MATERIAL FOR THIS EXERCISE
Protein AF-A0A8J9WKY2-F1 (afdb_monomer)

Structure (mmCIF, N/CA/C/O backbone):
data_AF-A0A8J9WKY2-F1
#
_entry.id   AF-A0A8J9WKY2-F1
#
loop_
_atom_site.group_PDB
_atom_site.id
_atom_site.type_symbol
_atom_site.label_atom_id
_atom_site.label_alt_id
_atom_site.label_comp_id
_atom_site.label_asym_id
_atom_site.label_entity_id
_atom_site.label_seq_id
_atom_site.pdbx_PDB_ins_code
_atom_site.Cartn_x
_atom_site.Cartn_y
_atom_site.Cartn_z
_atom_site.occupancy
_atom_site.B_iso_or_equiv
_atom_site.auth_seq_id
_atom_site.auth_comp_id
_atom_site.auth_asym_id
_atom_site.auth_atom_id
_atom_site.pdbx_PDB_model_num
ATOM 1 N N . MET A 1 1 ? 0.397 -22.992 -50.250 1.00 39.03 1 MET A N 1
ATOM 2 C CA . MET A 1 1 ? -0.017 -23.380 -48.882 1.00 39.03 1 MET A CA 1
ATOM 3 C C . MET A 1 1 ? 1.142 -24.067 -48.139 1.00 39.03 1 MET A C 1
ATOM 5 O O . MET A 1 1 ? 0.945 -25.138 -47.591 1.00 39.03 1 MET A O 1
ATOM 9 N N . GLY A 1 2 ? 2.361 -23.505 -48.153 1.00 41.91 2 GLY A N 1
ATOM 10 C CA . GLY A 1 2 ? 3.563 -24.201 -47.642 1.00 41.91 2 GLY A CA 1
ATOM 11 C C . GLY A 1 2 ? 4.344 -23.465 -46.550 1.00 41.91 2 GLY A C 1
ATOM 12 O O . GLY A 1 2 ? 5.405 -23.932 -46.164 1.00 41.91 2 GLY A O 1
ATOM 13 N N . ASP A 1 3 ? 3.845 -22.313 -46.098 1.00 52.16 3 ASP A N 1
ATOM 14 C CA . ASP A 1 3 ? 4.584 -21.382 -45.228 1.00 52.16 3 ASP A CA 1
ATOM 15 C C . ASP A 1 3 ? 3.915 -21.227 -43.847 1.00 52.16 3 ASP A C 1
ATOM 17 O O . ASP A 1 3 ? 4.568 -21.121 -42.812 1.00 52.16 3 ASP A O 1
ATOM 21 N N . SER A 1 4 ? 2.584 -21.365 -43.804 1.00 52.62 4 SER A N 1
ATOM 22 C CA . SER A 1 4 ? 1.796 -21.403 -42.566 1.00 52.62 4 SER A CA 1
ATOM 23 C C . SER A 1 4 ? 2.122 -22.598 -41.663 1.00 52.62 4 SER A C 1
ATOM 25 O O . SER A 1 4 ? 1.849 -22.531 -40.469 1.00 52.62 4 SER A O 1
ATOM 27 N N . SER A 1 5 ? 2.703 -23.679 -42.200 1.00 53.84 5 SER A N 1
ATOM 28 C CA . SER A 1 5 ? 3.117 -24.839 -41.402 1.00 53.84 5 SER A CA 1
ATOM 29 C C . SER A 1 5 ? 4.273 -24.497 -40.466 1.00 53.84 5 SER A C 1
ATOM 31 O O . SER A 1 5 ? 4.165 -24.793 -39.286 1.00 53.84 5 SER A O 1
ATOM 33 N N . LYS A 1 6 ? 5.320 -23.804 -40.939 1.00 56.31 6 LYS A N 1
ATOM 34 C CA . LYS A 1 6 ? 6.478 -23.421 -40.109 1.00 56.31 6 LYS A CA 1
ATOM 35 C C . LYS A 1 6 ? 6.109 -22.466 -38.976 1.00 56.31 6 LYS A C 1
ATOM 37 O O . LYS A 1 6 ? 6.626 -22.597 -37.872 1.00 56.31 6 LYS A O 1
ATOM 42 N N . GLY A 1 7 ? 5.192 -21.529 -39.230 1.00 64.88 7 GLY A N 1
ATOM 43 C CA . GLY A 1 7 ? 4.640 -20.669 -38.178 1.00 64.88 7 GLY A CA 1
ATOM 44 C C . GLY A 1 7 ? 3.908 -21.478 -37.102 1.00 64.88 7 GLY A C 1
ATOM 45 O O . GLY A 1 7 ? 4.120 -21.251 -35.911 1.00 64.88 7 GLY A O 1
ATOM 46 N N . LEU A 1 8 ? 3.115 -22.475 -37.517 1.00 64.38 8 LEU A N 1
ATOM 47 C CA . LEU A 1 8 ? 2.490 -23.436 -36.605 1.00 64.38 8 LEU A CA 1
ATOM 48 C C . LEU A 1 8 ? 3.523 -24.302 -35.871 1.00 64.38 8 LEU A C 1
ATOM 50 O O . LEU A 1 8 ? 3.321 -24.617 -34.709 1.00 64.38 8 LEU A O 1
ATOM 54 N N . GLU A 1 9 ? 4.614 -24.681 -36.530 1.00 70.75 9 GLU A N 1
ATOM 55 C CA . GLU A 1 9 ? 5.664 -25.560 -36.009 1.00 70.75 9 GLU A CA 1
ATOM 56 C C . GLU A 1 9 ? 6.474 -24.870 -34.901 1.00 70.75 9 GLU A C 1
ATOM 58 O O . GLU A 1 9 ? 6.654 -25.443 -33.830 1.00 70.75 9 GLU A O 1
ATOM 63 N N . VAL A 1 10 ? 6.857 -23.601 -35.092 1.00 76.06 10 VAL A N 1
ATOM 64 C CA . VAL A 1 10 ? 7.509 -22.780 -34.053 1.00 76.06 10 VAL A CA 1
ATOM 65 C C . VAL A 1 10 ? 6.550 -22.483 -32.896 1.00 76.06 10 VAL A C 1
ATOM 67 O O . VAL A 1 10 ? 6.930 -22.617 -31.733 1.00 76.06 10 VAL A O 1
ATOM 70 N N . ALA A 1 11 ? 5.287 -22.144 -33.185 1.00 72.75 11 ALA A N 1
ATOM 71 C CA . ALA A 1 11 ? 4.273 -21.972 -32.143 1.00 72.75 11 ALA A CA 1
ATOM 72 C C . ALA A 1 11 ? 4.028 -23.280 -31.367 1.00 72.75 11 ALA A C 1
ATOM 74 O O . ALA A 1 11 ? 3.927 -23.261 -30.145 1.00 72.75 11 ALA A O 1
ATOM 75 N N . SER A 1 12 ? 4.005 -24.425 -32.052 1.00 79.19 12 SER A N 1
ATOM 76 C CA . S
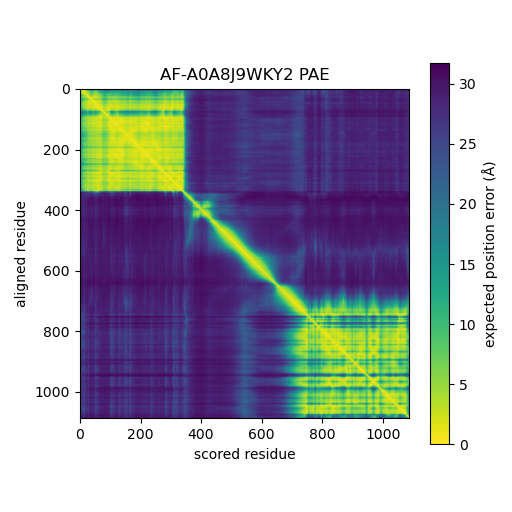ER A 1 12 ? 3.874 -25.752 -31.450 1.00 79.19 12 SER A CA 1
ATOM 77 C C . SER A 1 12 ? 5.086 -26.115 -30.596 1.00 79.19 12 SER A C 1
ATOM 79 O O . SER A 1 12 ? 4.906 -26.697 -29.537 1.00 79.19 12 SER A O 1
ATOM 81 N N . GLN A 1 13 ? 6.307 -25.766 -31.005 1.00 83.62 13 GLN A N 1
ATOM 82 C CA . GLN A 1 13 ? 7.512 -26.002 -30.201 1.00 83.62 13 GLN A CA 1
ATOM 83 C C . GLN A 1 13 ? 7.544 -25.134 -28.935 1.00 83.62 13 GLN A C 1
ATOM 85 O O . GLN A 1 13 ? 8.032 -25.591 -27.907 1.00 83.62 13 GLN A O 1
ATOM 90 N N . ALA A 1 14 ? 6.998 -23.914 -28.982 1.00 79.00 14 ALA A N 1
ATOM 91 C CA . ALA A 1 14 ? 6.914 -23.026 -27.822 1.00 79.00 14 ALA A CA 1
ATOM 92 C C . ALA A 1 14 ? 5.740 -23.350 -26.874 1.00 79.00 14 ALA A C 1
ATOM 94 O O . ALA A 1 14 ? 5.879 -23.220 -25.662 1.00 79.00 14 ALA A O 1
ATOM 95 N N . VAL A 1 15 ? 4.581 -23.756 -27.411 1.00 81.12 15 VAL A N 1
ATOM 96 C CA . VAL A 1 15 ? 3.341 -23.993 -26.640 1.00 81.12 15 VAL A CA 1
ATOM 97 C C . VAL A 1 15 ? 3.188 -25.454 -26.205 1.00 81.12 15 VAL A C 1
ATOM 99 O O . VAL A 1 15 ? 2.638 -25.711 -25.139 1.00 81.12 15 VAL A O 1
ATOM 102 N N . LEU A 1 16 ? 3.683 -26.409 -26.999 1.00 88.44 16 LEU A N 1
ATOM 103 C CA . LEU A 1 16 ? 3.688 -27.847 -26.691 1.00 88.44 16 LEU A CA 1
ATOM 104 C C . LEU A 1 16 ? 5.102 -28.340 -26.330 1.00 88.44 16 LEU A C 1
ATOM 106 O O . LEU A 1 16 ? 5.445 -29.497 -26.580 1.00 88.44 16 LEU A O 1
ATOM 110 N N . ALA A 1 17 ? 5.929 -27.461 -25.755 1.00 89.19 17 ALA A N 1
ATOM 111 C CA . ALA A 1 17 ? 7.214 -27.840 -25.181 1.00 89.19 17 ALA A CA 1
ATOM 112 C C . ALA A 1 17 ? 6.994 -28.925 -24.103 1.00 89.19 17 ALA A C 1
ATOM 114 O O . ALA A 1 17 ? 6.207 -28.697 -23.178 1.00 89.19 17 ALA A O 1
ATOM 115 N N . PRO A 1 18 ? 7.647 -30.099 -24.191 1.00 90.69 18 PRO A N 1
ATOM 116 C CA . PRO A 1 18 ? 7.490 -31.138 -23.183 1.00 90.69 18 PRO A CA 1
ATOM 117 C C . PRO A 1 18 ? 8.097 -30.670 -21.858 1.00 90.69 18 PRO A C 1
ATOM 119 O O . PRO A 1 18 ? 9.254 -30.251 -21.809 1.00 90.69 18 PRO A O 1
ATOM 122 N N . SER A 1 19 ? 7.321 -30.749 -20.778 1.00 92.69 19 SER A N 1
ATOM 123 C CA . SER A 1 19 ? 7.819 -30.488 -19.430 1.00 92.69 19 SER A CA 1
ATOM 124 C C . SER A 1 19 ? 8.717 -31.626 -18.948 1.00 92.69 19 SER A C 1
ATOM 126 O O . SER A 1 19 ? 8.475 -32.796 -19.253 1.00 92.69 19 SER A O 1
ATOM 128 N N . GLU A 1 20 ? 9.696 -31.297 -18.109 1.00 93.38 20 GLU A N 1
ATOM 129 C CA . GLU A 1 20 ? 10.358 -32.294 -17.266 1.00 93.38 20 GLU A CA 1
ATOM 130 C C . GLU A 1 20 ? 9.335 -32.970 -16.332 1.00 93.38 20 GLU A C 1
ATOM 132 O O . GLU A 1 20 ? 8.250 -32.440 -16.071 1.00 93.38 20 GLU A O 1
ATOM 137 N N . SER A 1 21 ? 9.658 -34.169 -15.844 1.00 93.31 21 SER A N 1
ATOM 138 C CA . SER A 1 21 ? 8.813 -34.848 -14.855 1.00 93.31 21 SER A CA 1
ATOM 139 C C . SER A 1 21 ? 8.978 -34.190 -13.488 1.00 93.31 21 SER A C 1
ATOM 141 O O . SER A 1 21 ? 10.100 -33.925 -13.060 1.00 93.31 21 SER A O 1
ATOM 143 N N . MET A 1 22 ? 7.865 -33.944 -12.795 1.00 92.31 22 MET A N 1
ATOM 144 C CA . MET A 1 22 ? 7.902 -33.472 -11.409 1.00 92.31 22 MET A CA 1
ATOM 145 C C . MET A 1 22 ? 8.553 -34.532 -10.497 1.00 92.31 22 MET A C 1
ATOM 147 O O . MET A 1 22 ? 8.372 -35.724 -10.755 1.00 92.31 22 MET A O 1
ATOM 151 N N . PRO A 1 23 ? 9.262 -34.127 -9.425 1.00 93.38 23 PRO A N 1
ATOM 152 C CA . PRO A 1 23 ? 9.736 -35.045 -8.390 1.00 93.38 23 PRO A CA 1
ATOM 153 C C . PRO A 1 23 ? 8.607 -35.896 -7.789 1.00 93.38 23 PRO A C 1
ATOM 155 O O . PRO A 1 23 ? 7.474 -35.427 -7.667 1.00 93.38 23 PRO A O 1
ATOM 158 N N . GLU A 1 24 ? 8.909 -37.132 -7.383 1.00 90.44 24 GLU A N 1
ATOM 159 C CA . GLU A 1 24 ? 7.914 -38.063 -6.813 1.00 90.44 24 GLU A CA 1
ATOM 160 C C . GLU A 1 24 ? 7.335 -37.581 -5.467 1.00 90.44 24 GLU A C 1
ATOM 162 O O . GLU A 1 24 ? 6.226 -37.964 -5.097 1.00 90.44 24 GLU A O 1
ATOM 167 N N . ASP A 1 25 ? 8.056 -36.711 -4.756 1.00 89.88 25 ASP A N 1
ATOM 168 C CA . ASP A 1 25 ? 7.657 -36.059 -3.505 1.00 89.88 25 ASP A CA 1
ATOM 169 C C . ASP A 1 25 ? 6.923 -34.714 -3.708 1.00 89.88 25 ASP A C 1
ATOM 171 O O . ASP A 1 25 ? 6.557 -34.050 -2.735 1.00 89.88 25 ASP A O 1
ATOM 175 N N . ALA A 1 26 ? 6.671 -34.295 -4.954 1.00 87.00 26 ALA A N 1
ATOM 176 C CA . ALA A 1 26 ? 6.008 -33.027 -5.245 1.00 87.00 26 ALA A CA 1
ATOM 177 C C . ALA A 1 26 ? 4.523 -33.032 -4.824 1.00 87.00 26 ALA A C 1
ATOM 179 O O . ALA A 1 26 ? 3.677 -33.685 -5.440 1.00 87.00 26 ALA A O 1
ATOM 180 N N . GLU A 1 27 ? 4.181 -32.238 -3.802 1.00 87.88 27 GLU A N 1
ATOM 181 C CA . GLU A 1 27 ? 2.801 -32.098 -3.324 1.00 87.88 27 GLU A CA 1
ATOM 182 C C . GLU A 1 27 ? 1.845 -31.615 -4.430 1.00 87.88 27 GLU A C 1
ATOM 184 O O . GLU A 1 27 ? 1.977 -30.516 -4.976 1.00 87.88 27 GLU A O 1
ATOM 189 N N . THR A 1 28 ? 0.817 -32.415 -4.718 1.00 92.75 28 THR A N 1
ATOM 190 C CA . THR A 1 28 ? -0.254 -32.040 -5.645 1.00 92.75 28 THR A CA 1
ATOM 191 C C . THR A 1 28 ? -1.238 -31.071 -4.992 1.00 92.75 28 THR A C 1
ATOM 193 O O . THR A 1 28 ? -1.707 -31.290 -3.868 1.00 92.75 28 THR A O 1
ATOM 196 N N . VAL A 1 29 ? -1.571 -29.998 -5.721 1.00 96.00 29 VAL A N 1
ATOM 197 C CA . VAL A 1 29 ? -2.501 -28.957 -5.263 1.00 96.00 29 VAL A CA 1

TASK BRIEF
From the data above, output exactly the lines between the one containing "ATOM 27 N N" and the one containing "ATOM 63 N N", counting both of them.

RESULT OF THIS EXERCISE
ATOM 27 N N . SER A 1 5 ? 2.703 -23.679 -42.200 1.00 53.84 5 SER A N 1
ATOM 28 C CA . SER A 1 5 ? 3.117 -24.839 -41.402 1.00 53.84 5 SER A CA 1
ATOM 29 C C . SER A 1 5 ? 4.273 -24.497 -40.466 1.00 53.84 5 SER A C 1
ATOM 31 O O . SER A 1 5 ? 4.165 -24.793 -39.286 1.00 53.84 5 SER A O 1
ATOM 33 N N . LYS A 1 6 ? 5.320 -23.804 -40.939 1.00 56.31 6 LYS A N 1
ATOM 34 C CA . LYS A 1 6 ? 6.478 -23.421 -40.109 1.00 56.31 6 LYS A CA 1
ATOM 35 C C . LYS A 1 6 ? 6.109 -22.466 -38.976 1.00 56.31 6 LYS A C 1
ATOM 37 O O . LYS A 1 6 ? 6.626 -22.597 -37.872 1.00 56.31 6 LYS A O 1
ATOM 42 N N . GLY A 1 7 ? 5.192 -21.529 -39.230 1.00 64.88 7 GLY A N 1
ATOM 43 C CA . GLY A 1 7 ? 4.640 -20.669 -38.178 1.00 64.88 7 GLY A CA 1
ATOM 44 C C . GLY A 1 7 ? 3.908 -21.478 -37.102 1.00 64.88 7 GLY A C 1
ATOM 45 O O . GLY A 1 7 ? 4.120 -21.251 -35.911 1.00 64.88 7 GLY A O 1
ATOM 46 N N . LEU A 1 8 ? 3.115 -22.475 -37.517 1.00 64.38 8 LEU A N 1
ATOM 47 C CA . LEU A 1 8 ? 2.490 -23.436 -36.605 1.00 64.38 8 LEU A CA 1
ATOM 48 C C . LEU A 1 8 ? 3.523 -24.302 -35.871 1.00 64.38 8 LEU A C 1
ATOM 50 O O . LEU A 1 8 ? 3.321 -24.617 -34.709 1.00 64.38 8 LEU A O 1
ATOM 54 N N . GLU A 1 9 ? 4.614 -24.681 -36.530 1.00 70.75 9 GLU A N 1
ATOM 55 C CA . GLU A 1 9 ? 5.664 -25.560 -36.009 1.00 70.75 9 GLU A CA 1
ATOM 56 C C . GLU A 1 9 ? 6.474 -24.870 -34.901 1.00 70.75 9 GLU A C 1
ATOM 58 O O . GLU A 1 9 ? 6.654 -25.443 -33.830 1.00 70.75 9 GLU A O 1
ATOM 63 N N . VAL A 1 10 ? 6.857 -23.601 -35.092 1.00 76.06 10 VAL A N 1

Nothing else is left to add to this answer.